- [TASK INSTRUCTIONS]
Give back only the lines in the records below from the one with "ATOM 78 O O . VAL" to the one with "ATOM 116 C C .", both inclusive, word for word.

[Dataset excerpts]
━━━━━━

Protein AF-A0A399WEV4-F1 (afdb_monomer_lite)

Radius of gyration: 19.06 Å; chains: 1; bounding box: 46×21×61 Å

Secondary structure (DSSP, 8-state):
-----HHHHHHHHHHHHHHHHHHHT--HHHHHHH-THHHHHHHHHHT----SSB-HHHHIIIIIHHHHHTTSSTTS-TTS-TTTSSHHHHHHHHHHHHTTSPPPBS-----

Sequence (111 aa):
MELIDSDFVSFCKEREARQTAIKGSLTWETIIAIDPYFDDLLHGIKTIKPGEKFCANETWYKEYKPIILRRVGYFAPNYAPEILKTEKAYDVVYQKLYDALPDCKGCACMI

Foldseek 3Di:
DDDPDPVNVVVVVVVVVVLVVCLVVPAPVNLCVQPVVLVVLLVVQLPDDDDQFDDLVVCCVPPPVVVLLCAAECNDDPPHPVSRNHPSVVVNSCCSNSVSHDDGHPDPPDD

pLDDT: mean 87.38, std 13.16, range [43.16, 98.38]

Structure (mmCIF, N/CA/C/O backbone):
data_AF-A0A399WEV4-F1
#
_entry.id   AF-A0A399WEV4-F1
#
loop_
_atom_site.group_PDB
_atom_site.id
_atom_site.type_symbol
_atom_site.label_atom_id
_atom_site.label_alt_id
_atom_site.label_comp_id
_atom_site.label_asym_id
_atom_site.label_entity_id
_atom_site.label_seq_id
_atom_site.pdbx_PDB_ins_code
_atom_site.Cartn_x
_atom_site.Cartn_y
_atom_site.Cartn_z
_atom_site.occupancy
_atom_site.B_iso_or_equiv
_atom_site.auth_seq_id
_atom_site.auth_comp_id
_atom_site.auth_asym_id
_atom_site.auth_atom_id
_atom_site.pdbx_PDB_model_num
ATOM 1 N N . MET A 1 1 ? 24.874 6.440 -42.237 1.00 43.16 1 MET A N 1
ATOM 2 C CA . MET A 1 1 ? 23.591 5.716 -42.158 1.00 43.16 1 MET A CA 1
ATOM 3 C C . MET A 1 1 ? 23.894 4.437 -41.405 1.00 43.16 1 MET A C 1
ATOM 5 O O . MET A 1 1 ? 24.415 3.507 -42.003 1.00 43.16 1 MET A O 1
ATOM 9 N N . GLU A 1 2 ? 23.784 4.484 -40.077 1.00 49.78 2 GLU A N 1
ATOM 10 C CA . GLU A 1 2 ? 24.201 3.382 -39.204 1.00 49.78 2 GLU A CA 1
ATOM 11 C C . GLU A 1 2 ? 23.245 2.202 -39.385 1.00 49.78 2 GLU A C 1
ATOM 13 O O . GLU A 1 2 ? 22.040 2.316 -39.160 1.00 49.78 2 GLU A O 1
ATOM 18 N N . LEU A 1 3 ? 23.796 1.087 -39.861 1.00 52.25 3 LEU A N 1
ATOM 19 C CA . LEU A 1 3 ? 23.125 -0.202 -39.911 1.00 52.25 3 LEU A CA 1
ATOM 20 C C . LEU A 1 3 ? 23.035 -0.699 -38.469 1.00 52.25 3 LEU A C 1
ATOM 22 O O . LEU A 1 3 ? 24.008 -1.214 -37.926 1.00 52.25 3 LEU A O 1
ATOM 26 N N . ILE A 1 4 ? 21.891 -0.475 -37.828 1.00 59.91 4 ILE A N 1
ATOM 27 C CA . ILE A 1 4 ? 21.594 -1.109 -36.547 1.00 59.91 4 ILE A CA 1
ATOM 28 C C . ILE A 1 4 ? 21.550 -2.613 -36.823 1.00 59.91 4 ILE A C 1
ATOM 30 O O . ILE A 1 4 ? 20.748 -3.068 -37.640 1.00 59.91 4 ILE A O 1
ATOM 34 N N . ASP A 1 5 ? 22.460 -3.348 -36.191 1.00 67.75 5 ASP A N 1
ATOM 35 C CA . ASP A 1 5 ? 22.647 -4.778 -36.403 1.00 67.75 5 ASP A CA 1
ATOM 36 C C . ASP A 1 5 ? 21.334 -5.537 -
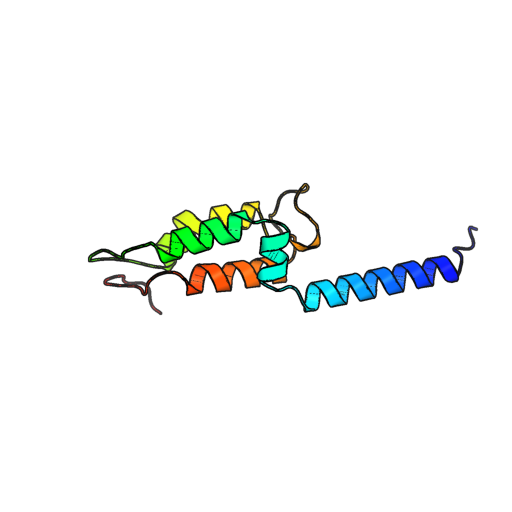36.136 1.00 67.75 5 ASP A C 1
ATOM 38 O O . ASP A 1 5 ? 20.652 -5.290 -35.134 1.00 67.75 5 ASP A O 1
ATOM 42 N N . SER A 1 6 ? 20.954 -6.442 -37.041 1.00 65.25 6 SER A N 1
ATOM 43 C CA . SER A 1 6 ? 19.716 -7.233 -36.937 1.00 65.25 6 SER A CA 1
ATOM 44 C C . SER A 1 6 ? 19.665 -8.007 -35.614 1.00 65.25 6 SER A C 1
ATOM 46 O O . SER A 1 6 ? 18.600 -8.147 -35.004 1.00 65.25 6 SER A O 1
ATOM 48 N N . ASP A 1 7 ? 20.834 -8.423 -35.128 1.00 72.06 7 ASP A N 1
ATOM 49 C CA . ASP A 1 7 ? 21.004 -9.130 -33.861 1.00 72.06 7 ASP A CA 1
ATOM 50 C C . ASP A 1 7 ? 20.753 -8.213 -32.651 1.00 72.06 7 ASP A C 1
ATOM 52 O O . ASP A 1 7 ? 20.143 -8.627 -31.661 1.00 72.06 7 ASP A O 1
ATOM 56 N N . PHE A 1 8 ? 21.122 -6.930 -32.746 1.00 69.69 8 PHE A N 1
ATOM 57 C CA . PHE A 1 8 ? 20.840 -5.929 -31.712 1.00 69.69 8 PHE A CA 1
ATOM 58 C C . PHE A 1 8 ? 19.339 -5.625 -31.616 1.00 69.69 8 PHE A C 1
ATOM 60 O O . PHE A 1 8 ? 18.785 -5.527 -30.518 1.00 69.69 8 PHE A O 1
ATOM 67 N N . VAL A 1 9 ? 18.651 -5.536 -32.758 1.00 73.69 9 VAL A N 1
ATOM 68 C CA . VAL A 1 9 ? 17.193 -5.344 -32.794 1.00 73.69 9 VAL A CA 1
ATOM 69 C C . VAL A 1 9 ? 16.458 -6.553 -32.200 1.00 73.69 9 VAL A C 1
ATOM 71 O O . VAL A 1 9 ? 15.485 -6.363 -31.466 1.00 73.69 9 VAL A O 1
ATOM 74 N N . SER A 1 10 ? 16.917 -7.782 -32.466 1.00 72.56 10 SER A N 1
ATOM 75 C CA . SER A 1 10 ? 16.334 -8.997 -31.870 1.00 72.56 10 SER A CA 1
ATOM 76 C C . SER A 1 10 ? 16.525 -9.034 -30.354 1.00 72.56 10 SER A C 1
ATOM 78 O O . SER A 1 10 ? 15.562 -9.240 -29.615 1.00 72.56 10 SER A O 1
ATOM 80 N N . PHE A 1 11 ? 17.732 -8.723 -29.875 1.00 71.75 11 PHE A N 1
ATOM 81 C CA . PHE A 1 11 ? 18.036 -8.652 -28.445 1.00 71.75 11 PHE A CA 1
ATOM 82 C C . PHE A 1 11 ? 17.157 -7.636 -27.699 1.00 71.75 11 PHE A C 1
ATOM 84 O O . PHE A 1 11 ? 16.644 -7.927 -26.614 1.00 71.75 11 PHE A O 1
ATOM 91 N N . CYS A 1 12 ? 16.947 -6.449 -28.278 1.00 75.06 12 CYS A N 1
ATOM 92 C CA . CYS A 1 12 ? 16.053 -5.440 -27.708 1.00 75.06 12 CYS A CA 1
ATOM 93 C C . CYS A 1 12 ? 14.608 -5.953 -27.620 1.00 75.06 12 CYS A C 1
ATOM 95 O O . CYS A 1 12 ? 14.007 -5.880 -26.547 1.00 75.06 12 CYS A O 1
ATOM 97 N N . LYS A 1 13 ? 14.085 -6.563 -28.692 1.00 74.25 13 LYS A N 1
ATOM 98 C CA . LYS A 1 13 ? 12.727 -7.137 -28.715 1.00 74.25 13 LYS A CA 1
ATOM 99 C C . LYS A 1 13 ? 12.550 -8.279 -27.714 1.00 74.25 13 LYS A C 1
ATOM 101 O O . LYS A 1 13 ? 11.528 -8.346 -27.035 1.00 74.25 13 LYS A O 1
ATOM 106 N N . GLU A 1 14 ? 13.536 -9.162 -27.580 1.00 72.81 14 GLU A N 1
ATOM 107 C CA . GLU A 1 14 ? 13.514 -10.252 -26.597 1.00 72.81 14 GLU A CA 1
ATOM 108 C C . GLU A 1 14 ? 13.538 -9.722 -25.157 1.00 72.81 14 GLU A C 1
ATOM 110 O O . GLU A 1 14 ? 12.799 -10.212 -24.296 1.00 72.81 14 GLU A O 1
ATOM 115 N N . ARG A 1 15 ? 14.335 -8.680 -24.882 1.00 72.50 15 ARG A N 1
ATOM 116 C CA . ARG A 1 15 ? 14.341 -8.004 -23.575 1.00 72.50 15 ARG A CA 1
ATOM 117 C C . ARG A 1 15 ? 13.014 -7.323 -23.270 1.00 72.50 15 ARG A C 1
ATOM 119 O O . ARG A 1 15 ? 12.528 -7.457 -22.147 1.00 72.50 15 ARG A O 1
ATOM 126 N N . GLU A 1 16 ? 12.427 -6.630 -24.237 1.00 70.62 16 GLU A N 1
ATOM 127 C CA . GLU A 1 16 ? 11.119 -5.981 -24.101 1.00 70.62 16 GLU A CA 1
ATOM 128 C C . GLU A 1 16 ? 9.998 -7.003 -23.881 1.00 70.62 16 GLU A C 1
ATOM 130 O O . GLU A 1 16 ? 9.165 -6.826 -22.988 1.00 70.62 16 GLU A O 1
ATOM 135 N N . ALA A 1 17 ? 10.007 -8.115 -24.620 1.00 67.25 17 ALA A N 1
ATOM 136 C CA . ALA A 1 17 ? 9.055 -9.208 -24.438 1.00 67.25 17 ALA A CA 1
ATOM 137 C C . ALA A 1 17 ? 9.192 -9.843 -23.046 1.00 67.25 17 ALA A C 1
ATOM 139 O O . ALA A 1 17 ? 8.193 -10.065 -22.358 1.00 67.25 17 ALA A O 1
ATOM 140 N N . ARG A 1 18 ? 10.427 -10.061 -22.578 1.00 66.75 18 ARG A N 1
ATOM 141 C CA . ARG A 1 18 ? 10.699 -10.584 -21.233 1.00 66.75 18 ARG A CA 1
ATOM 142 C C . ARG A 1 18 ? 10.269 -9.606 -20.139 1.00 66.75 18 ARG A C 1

━━━━━━

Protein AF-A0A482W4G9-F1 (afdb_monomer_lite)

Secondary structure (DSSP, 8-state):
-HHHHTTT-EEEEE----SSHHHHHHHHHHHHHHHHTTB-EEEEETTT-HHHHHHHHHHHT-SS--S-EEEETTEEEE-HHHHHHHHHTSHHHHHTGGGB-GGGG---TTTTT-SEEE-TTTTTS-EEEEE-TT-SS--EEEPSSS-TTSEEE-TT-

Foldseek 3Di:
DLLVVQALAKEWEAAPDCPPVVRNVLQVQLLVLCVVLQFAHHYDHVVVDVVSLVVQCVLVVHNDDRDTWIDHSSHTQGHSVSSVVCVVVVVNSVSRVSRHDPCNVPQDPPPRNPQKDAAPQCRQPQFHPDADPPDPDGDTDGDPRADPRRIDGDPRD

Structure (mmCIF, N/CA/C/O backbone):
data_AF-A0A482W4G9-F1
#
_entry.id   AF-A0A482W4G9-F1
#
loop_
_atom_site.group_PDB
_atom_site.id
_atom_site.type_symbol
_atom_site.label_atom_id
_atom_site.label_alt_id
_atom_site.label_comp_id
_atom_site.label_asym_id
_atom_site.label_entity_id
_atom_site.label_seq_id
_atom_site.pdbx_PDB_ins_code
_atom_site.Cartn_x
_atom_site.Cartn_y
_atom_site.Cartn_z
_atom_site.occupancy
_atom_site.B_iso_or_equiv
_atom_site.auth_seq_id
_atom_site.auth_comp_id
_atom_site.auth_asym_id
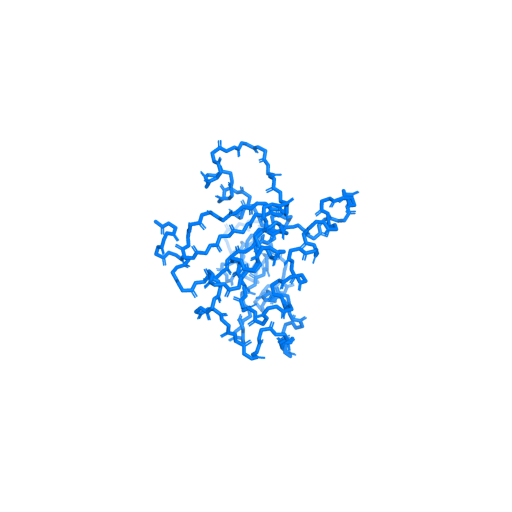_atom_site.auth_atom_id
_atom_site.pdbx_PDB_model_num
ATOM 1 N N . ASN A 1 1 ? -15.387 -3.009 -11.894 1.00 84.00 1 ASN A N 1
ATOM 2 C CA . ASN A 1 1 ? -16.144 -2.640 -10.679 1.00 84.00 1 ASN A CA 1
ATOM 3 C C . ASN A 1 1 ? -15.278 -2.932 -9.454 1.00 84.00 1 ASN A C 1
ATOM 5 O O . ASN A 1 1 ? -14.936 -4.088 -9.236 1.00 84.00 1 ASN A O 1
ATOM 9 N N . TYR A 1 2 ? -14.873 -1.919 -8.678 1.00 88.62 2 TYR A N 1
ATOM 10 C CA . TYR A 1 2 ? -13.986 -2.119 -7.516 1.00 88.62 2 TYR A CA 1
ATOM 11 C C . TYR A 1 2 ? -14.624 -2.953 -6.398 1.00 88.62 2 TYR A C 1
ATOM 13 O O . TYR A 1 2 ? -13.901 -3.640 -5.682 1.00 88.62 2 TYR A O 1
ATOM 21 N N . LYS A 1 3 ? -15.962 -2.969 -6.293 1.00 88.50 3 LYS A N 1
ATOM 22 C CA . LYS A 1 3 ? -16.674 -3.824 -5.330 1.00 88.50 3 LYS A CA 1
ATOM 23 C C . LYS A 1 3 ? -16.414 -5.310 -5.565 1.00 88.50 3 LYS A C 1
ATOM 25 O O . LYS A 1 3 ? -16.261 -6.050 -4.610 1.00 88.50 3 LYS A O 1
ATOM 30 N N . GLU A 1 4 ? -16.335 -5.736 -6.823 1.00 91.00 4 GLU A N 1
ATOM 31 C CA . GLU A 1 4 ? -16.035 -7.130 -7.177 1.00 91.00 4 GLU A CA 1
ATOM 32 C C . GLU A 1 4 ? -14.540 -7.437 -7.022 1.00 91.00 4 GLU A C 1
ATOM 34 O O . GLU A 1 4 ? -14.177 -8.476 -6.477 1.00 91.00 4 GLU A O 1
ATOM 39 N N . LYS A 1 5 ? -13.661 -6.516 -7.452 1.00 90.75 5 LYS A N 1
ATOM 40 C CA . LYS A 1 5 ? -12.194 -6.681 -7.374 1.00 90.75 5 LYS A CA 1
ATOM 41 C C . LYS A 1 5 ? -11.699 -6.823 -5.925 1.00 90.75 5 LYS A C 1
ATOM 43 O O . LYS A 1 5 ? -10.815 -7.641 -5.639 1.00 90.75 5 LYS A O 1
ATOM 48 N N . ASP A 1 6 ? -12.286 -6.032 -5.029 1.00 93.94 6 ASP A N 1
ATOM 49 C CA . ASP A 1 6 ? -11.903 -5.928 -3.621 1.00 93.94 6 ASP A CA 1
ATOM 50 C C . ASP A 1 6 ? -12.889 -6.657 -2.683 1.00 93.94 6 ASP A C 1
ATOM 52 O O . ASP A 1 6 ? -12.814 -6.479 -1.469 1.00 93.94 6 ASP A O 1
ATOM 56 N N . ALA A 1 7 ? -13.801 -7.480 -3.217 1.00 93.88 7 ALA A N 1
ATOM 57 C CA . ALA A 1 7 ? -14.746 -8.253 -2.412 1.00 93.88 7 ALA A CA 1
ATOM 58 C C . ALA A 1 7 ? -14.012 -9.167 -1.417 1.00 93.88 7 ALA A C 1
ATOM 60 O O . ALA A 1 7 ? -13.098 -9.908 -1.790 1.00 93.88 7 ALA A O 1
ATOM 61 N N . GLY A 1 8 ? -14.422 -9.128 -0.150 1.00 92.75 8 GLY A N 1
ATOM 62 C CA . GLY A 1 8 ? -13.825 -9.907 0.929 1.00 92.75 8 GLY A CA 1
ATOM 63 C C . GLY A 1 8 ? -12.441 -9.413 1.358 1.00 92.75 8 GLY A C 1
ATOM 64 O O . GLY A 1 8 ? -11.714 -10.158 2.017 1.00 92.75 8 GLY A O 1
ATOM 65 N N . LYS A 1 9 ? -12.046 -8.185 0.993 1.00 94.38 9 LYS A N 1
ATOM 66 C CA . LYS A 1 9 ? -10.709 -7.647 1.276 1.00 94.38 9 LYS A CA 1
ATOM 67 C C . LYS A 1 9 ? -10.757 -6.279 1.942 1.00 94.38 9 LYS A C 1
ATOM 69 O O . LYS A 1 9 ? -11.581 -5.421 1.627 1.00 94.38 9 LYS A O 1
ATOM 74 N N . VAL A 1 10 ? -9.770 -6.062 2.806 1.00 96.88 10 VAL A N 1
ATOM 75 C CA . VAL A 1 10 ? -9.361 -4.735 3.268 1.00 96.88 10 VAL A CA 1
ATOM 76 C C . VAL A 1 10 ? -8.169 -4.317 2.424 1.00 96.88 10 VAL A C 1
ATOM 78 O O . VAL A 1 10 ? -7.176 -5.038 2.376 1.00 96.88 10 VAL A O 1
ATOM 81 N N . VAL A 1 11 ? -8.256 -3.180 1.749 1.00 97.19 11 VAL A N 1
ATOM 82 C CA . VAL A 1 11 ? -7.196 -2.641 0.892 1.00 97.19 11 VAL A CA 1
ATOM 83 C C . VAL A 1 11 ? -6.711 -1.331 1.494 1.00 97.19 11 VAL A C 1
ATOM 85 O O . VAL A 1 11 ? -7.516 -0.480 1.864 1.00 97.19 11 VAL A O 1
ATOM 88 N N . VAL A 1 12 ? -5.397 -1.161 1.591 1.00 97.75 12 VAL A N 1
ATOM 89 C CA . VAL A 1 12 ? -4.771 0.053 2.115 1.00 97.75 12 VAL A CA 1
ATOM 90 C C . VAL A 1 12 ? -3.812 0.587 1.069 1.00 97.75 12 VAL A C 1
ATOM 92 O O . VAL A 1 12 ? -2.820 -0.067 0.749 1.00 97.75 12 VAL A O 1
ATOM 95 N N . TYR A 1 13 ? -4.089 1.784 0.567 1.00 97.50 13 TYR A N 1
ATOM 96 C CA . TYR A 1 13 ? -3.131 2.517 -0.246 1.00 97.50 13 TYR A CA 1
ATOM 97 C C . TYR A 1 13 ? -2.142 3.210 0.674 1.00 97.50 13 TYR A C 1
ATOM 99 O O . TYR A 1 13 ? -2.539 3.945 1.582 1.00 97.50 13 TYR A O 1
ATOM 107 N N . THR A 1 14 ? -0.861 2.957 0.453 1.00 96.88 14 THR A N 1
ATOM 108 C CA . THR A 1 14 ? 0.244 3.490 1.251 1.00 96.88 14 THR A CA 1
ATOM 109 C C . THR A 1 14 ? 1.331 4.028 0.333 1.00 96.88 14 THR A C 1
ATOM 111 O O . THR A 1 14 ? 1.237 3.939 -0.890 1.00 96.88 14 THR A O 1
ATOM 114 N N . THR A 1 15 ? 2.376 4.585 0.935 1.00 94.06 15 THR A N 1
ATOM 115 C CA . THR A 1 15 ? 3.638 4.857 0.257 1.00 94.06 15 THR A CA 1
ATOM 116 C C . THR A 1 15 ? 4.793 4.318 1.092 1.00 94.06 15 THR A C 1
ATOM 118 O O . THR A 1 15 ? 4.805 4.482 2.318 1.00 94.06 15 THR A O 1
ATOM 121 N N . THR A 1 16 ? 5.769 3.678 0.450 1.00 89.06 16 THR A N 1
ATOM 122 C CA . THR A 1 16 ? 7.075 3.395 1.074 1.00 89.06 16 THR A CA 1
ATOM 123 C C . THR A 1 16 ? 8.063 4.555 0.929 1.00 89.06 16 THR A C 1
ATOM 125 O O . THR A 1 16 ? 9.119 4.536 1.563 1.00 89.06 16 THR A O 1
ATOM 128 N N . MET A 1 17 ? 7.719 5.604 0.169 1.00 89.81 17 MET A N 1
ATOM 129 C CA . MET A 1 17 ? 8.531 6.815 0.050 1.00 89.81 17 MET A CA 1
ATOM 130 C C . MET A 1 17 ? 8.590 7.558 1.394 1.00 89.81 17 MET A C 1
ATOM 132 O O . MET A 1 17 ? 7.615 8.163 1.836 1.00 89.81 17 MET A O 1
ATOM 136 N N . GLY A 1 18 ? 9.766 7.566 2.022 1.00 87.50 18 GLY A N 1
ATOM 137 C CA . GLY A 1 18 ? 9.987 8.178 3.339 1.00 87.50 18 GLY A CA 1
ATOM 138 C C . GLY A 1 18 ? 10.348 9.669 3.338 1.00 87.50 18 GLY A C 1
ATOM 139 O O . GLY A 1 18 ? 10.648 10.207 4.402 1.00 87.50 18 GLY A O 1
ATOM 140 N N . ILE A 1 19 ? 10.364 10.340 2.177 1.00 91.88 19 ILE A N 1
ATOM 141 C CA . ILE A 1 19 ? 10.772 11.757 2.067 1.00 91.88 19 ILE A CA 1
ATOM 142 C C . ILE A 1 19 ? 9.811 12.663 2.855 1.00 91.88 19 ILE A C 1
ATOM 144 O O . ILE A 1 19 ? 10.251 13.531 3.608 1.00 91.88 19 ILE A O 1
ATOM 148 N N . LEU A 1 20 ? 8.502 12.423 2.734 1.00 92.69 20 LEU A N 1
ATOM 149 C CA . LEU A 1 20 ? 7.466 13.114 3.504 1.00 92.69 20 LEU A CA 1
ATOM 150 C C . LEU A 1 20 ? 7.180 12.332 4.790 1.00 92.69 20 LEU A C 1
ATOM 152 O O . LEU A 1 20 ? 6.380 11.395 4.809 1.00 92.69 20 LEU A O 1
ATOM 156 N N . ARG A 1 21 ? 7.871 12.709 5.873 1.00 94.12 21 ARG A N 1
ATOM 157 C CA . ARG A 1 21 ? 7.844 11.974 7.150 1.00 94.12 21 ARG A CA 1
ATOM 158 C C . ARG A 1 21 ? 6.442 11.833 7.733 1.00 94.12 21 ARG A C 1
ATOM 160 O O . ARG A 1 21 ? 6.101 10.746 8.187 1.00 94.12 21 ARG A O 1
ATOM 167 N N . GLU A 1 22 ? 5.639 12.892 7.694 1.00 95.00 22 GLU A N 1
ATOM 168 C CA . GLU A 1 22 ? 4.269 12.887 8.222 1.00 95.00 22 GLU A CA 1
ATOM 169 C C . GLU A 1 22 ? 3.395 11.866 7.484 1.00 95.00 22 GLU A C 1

━━━━━━

- [EXERCISE OUTPUT]
ATOM 78 O O . VAL A 1 10 ? -7.176 -5.038 2.376 1.00 96.88 10 VAL A O 1
ATOM 81 N N . VAL A 1 11 ? -8.256 -3.180 1.749 1.00 97.19 11 VAL A N 1
ATOM 82 C CA . VAL A 1 11 ? -7.196 -2.641 0.892 1.00 97.19 11 VAL A CA 1
ATOM 83 C C . VAL A 1 11 ? -6.711 -1.331 1.494 1.00 97.19 11 VAL A C 1
ATOM 85 O O . VAL A 1 11 ? -7.516 -0.480 1.864 1.00 97.19 11 VAL A O 1
ATOM 88 N N . VAL A 1 12 ? -5.397 -1.161 1.591 1.00 97.75 12 VAL A N 1
ATOM 89 C CA . VAL A 1 12 ? -4.771 0.053 2.115 1.00 97.75 12 VAL A CA 1
ATOM 90 C C . VAL A 1 12 ? -3.812 0.587 1.069 1.00 97.75 12 VAL A C 1
ATOM 92 O O . VAL A 1 12 ? -2.820 -0.067 0.749 1.00 97.75 12 VAL A O 1
ATOM 95 N N . TYR A 1 13 ? -4.089 1.784 0.567 1.00 97.50 13 TYR A N 1
ATOM 96 C CA . TYR A 1 13 ? -3.131 2.517 -0.246 1.00 97.50 13 TYR A CA 1
ATOM 97 C C . TYR A 1 13 ? -2.142 3.210 0.674 1.00 97.50 13 TYR A C 1
ATOM 99 O O . TYR A 1 13 ? -2.539 3.945 1.582 1.00 97.50 13 TYR A O 1
ATOM 107 N N . THR A 1 14 ? -0.861 2.957 0.453 1.00 96.88 14 THR A N 1
ATOM 108 C CA . THR A 1 14 ? 0.244 3.490 1.251 1.00 96.88 14 THR A CA 1
ATOM 109 C C . THR A 1 14 ? 1.331 4.028 0.333 1.00 96.88 14 THR A C 1
ATOM 111 O O . THR A 1 14 ? 1.237 3.939 -0.890 1.00 96.88 14 THR A O 1
ATOM 114 N N . THR A 1 15 ? 2.376 4.585 0.935 1.00 94.06 15 THR A N 1
ATOM 115 C CA . THR A 1 15 ? 3.638 4.857 0.257 1.00 94.06 15 THR A CA 1
ATOM 116 C C . THR A 1 15 ? 4.793 4.318 1.092 1.00 94.06 15 THR A C 1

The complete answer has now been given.